■ What you will do
Below is some data. Retype exactly the lines starting at the one with "ATOM 74 O O" and ending at the one with "ATOM 82 C CA".

Dataset excerpts
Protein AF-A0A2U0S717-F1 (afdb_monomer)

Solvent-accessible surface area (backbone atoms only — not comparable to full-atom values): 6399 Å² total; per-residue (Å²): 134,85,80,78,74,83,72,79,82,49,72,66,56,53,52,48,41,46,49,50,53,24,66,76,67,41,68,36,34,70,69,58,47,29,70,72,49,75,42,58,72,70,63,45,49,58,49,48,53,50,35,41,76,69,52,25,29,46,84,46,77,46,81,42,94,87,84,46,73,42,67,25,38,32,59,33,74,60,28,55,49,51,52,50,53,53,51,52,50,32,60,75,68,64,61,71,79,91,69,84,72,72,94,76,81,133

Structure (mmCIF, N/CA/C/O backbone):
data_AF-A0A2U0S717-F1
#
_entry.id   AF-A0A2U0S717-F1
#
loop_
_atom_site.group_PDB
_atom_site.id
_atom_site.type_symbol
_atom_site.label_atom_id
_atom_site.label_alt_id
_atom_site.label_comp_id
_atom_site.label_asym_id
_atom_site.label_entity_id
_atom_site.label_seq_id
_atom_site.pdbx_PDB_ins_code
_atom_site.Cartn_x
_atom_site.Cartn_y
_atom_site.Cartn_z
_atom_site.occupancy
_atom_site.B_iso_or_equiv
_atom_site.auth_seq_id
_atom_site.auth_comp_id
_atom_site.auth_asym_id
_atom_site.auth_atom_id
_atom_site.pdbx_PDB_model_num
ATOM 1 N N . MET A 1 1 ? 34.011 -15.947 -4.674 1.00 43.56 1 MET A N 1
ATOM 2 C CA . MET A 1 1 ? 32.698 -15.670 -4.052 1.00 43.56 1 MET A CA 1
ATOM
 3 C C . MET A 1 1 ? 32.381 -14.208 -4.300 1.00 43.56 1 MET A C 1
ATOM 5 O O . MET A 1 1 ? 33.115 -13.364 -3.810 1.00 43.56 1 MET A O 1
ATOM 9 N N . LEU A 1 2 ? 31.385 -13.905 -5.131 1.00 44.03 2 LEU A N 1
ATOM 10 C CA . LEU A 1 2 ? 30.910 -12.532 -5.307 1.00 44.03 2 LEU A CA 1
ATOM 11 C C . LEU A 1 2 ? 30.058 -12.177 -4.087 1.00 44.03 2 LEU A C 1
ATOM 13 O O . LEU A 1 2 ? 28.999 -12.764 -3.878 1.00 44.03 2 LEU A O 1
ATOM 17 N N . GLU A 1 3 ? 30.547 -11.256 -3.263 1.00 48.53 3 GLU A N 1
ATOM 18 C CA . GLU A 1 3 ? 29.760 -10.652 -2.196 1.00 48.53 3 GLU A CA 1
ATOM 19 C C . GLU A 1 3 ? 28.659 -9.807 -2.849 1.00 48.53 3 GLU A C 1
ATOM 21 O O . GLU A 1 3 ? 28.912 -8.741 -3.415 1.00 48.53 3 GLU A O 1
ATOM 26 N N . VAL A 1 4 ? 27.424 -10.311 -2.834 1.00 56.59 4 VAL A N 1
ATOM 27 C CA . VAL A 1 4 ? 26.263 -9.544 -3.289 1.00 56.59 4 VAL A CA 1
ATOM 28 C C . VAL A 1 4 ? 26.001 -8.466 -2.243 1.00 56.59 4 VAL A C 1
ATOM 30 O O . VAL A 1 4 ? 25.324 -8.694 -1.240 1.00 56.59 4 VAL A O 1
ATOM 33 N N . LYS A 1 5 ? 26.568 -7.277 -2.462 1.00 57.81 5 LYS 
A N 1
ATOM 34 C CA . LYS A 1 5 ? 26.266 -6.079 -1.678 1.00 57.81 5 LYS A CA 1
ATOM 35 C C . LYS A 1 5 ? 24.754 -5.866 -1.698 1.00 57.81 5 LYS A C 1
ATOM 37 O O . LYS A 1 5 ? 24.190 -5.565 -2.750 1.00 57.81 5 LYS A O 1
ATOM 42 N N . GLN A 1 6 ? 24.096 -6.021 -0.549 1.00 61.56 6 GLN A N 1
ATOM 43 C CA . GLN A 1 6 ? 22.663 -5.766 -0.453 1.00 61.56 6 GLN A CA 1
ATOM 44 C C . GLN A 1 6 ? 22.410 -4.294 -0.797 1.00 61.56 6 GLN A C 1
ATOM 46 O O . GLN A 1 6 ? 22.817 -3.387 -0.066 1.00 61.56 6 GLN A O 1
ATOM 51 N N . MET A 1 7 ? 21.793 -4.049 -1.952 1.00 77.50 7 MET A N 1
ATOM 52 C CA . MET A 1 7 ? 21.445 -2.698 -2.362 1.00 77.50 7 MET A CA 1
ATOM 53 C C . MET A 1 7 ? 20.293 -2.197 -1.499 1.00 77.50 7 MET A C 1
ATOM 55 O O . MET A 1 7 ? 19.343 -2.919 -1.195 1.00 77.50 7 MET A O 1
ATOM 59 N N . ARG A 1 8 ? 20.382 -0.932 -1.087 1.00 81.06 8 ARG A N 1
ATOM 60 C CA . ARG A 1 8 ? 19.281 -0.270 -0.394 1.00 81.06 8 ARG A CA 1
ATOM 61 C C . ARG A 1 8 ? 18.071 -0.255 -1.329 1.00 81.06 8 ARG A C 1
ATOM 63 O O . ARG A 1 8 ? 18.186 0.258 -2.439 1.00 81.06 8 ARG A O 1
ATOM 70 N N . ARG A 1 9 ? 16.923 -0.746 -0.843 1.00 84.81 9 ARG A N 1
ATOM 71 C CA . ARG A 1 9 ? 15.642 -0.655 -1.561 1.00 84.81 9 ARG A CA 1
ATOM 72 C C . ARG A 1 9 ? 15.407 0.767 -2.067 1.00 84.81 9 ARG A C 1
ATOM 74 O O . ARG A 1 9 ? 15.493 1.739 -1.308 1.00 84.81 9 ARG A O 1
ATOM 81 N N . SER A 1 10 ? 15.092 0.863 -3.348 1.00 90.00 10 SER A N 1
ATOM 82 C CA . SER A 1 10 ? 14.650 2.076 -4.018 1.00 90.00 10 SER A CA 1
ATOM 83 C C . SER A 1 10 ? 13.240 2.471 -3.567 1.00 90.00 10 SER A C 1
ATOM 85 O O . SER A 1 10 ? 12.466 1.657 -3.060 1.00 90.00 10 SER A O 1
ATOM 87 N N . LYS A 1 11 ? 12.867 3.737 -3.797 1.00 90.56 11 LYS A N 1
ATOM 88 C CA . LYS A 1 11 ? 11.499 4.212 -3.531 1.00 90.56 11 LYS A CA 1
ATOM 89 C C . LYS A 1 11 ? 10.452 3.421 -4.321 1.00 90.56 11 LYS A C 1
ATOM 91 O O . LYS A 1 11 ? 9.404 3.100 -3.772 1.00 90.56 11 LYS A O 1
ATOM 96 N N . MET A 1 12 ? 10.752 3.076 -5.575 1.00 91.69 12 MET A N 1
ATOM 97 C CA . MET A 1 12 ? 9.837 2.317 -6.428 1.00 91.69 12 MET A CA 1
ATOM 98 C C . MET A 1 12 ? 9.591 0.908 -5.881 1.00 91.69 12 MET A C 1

...

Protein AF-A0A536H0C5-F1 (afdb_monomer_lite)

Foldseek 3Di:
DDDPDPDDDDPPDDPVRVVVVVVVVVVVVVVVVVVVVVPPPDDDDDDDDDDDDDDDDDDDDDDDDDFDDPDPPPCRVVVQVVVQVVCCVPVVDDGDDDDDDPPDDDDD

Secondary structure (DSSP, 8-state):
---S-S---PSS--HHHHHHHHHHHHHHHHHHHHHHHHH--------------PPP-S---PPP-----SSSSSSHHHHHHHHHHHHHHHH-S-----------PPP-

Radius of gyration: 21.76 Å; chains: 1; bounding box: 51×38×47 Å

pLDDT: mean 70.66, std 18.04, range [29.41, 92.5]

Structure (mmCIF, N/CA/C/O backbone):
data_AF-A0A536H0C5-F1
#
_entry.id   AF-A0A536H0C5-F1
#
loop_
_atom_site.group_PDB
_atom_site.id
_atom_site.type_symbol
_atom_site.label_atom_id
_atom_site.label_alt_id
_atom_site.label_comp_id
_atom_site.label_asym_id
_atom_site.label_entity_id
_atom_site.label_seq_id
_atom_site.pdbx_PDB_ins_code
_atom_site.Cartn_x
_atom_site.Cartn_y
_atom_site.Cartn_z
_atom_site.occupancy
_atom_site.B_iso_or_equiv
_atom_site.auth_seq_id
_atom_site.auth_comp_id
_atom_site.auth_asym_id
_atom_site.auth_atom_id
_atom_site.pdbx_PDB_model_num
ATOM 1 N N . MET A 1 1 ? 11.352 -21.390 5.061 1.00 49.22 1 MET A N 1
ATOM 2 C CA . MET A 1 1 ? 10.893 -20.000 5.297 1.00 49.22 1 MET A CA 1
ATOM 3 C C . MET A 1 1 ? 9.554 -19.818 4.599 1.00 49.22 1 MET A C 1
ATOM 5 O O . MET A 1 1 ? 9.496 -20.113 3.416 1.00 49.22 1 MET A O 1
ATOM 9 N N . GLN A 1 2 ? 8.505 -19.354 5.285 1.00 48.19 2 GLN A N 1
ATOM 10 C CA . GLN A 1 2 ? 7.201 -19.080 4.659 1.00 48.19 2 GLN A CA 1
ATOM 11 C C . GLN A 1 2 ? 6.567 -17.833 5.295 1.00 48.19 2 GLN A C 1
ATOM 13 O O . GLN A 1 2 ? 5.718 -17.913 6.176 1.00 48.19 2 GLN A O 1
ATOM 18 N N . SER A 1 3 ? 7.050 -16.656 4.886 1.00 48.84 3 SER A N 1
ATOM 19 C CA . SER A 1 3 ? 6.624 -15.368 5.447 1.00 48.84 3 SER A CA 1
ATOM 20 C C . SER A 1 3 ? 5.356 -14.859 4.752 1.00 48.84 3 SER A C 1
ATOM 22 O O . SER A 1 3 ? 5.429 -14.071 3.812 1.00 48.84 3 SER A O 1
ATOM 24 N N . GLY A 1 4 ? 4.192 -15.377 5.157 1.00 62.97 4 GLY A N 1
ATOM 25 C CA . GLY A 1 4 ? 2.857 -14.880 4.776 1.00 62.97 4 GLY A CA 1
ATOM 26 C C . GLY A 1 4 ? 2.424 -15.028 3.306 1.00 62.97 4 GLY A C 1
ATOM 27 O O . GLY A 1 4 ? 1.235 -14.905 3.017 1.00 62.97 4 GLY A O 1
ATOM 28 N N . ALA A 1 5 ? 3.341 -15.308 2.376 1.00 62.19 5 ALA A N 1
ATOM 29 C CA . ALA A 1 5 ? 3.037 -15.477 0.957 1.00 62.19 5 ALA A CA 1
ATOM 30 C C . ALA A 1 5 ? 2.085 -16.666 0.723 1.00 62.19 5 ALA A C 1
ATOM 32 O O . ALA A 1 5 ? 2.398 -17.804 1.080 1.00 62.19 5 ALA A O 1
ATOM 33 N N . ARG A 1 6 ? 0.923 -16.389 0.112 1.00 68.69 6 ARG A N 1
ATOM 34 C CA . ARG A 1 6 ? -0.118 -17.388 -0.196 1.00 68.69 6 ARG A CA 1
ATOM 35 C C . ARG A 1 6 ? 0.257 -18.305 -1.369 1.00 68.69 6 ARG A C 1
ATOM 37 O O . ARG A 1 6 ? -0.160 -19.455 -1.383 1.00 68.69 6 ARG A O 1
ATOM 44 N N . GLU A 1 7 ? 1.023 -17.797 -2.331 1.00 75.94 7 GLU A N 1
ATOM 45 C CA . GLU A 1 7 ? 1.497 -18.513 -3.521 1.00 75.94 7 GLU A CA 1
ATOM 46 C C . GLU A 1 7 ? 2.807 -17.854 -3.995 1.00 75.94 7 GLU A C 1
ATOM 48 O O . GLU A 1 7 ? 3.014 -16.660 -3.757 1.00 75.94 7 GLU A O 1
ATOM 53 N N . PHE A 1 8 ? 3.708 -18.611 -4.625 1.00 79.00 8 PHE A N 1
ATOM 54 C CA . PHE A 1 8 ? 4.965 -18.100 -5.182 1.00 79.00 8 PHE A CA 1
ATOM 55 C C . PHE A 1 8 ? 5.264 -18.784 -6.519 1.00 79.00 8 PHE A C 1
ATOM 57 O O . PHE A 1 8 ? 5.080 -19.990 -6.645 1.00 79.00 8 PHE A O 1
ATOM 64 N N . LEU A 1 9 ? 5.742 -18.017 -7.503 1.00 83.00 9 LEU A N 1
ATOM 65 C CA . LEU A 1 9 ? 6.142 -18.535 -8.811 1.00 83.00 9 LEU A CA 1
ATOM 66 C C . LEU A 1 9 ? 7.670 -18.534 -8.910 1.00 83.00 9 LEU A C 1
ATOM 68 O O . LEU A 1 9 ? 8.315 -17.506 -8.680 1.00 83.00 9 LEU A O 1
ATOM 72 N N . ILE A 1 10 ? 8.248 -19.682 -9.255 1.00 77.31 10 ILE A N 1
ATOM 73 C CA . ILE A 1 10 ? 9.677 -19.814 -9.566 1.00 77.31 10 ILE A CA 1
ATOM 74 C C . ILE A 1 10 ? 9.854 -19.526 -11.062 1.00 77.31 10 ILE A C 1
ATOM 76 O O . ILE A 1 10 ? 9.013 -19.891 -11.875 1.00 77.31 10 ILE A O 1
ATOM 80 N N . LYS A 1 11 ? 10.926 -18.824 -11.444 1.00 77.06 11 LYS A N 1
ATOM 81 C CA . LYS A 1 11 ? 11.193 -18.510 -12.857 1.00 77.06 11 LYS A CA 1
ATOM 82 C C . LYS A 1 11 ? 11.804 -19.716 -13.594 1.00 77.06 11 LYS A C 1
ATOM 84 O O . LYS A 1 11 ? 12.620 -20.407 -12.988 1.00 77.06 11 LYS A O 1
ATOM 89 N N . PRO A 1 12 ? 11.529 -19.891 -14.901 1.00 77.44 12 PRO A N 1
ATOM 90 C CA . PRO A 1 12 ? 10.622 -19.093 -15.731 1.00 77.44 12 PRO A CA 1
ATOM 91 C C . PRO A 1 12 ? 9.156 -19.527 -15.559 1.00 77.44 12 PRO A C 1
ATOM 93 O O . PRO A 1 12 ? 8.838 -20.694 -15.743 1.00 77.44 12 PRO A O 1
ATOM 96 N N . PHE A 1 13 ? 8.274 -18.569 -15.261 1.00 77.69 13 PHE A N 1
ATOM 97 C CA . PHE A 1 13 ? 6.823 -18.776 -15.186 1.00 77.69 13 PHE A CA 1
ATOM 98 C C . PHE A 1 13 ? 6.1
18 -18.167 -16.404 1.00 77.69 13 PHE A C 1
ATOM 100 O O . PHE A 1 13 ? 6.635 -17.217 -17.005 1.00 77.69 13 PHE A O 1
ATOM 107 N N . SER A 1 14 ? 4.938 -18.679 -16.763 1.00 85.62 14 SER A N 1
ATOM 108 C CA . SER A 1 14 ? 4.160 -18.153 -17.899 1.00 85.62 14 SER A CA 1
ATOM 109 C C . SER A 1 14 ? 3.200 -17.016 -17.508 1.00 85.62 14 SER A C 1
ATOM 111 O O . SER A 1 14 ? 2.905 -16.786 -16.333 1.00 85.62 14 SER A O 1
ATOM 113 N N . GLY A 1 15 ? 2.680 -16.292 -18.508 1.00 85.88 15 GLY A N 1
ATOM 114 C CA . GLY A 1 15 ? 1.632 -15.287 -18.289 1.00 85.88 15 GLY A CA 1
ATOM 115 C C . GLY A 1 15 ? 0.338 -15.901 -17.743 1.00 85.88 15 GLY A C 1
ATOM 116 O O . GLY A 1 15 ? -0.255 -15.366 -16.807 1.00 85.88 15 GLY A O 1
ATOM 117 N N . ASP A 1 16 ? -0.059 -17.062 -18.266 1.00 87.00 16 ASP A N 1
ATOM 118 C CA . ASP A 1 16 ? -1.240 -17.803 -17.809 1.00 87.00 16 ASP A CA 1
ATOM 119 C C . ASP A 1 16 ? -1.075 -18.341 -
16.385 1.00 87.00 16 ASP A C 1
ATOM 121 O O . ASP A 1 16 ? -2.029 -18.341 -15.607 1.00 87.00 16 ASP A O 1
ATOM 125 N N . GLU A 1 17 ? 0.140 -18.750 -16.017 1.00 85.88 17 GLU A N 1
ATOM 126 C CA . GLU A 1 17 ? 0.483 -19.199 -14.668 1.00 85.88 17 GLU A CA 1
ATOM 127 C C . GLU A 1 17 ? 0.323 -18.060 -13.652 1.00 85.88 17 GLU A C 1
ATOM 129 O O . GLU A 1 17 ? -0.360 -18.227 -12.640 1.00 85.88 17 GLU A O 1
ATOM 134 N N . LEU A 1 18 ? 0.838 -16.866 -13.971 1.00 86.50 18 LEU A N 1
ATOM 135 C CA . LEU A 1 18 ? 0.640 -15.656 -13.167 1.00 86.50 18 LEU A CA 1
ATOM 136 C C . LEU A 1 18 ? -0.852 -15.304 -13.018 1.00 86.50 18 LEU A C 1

■ Problem solution
ATOM 74 O O . ARG A 1 9 ? 15.493 1.739 -1.308 1.00 84.81 9 ARG A O 1
ATOM 81 N N . SER A 1 10 ? 15.092 0.863 -3.348 1.00 90.00 10 SER A N 1
ATOM 82 C CA . SER A 1 10 ? 14.650 2.076 -4.018 1.00 90.00 10 SER A CA 1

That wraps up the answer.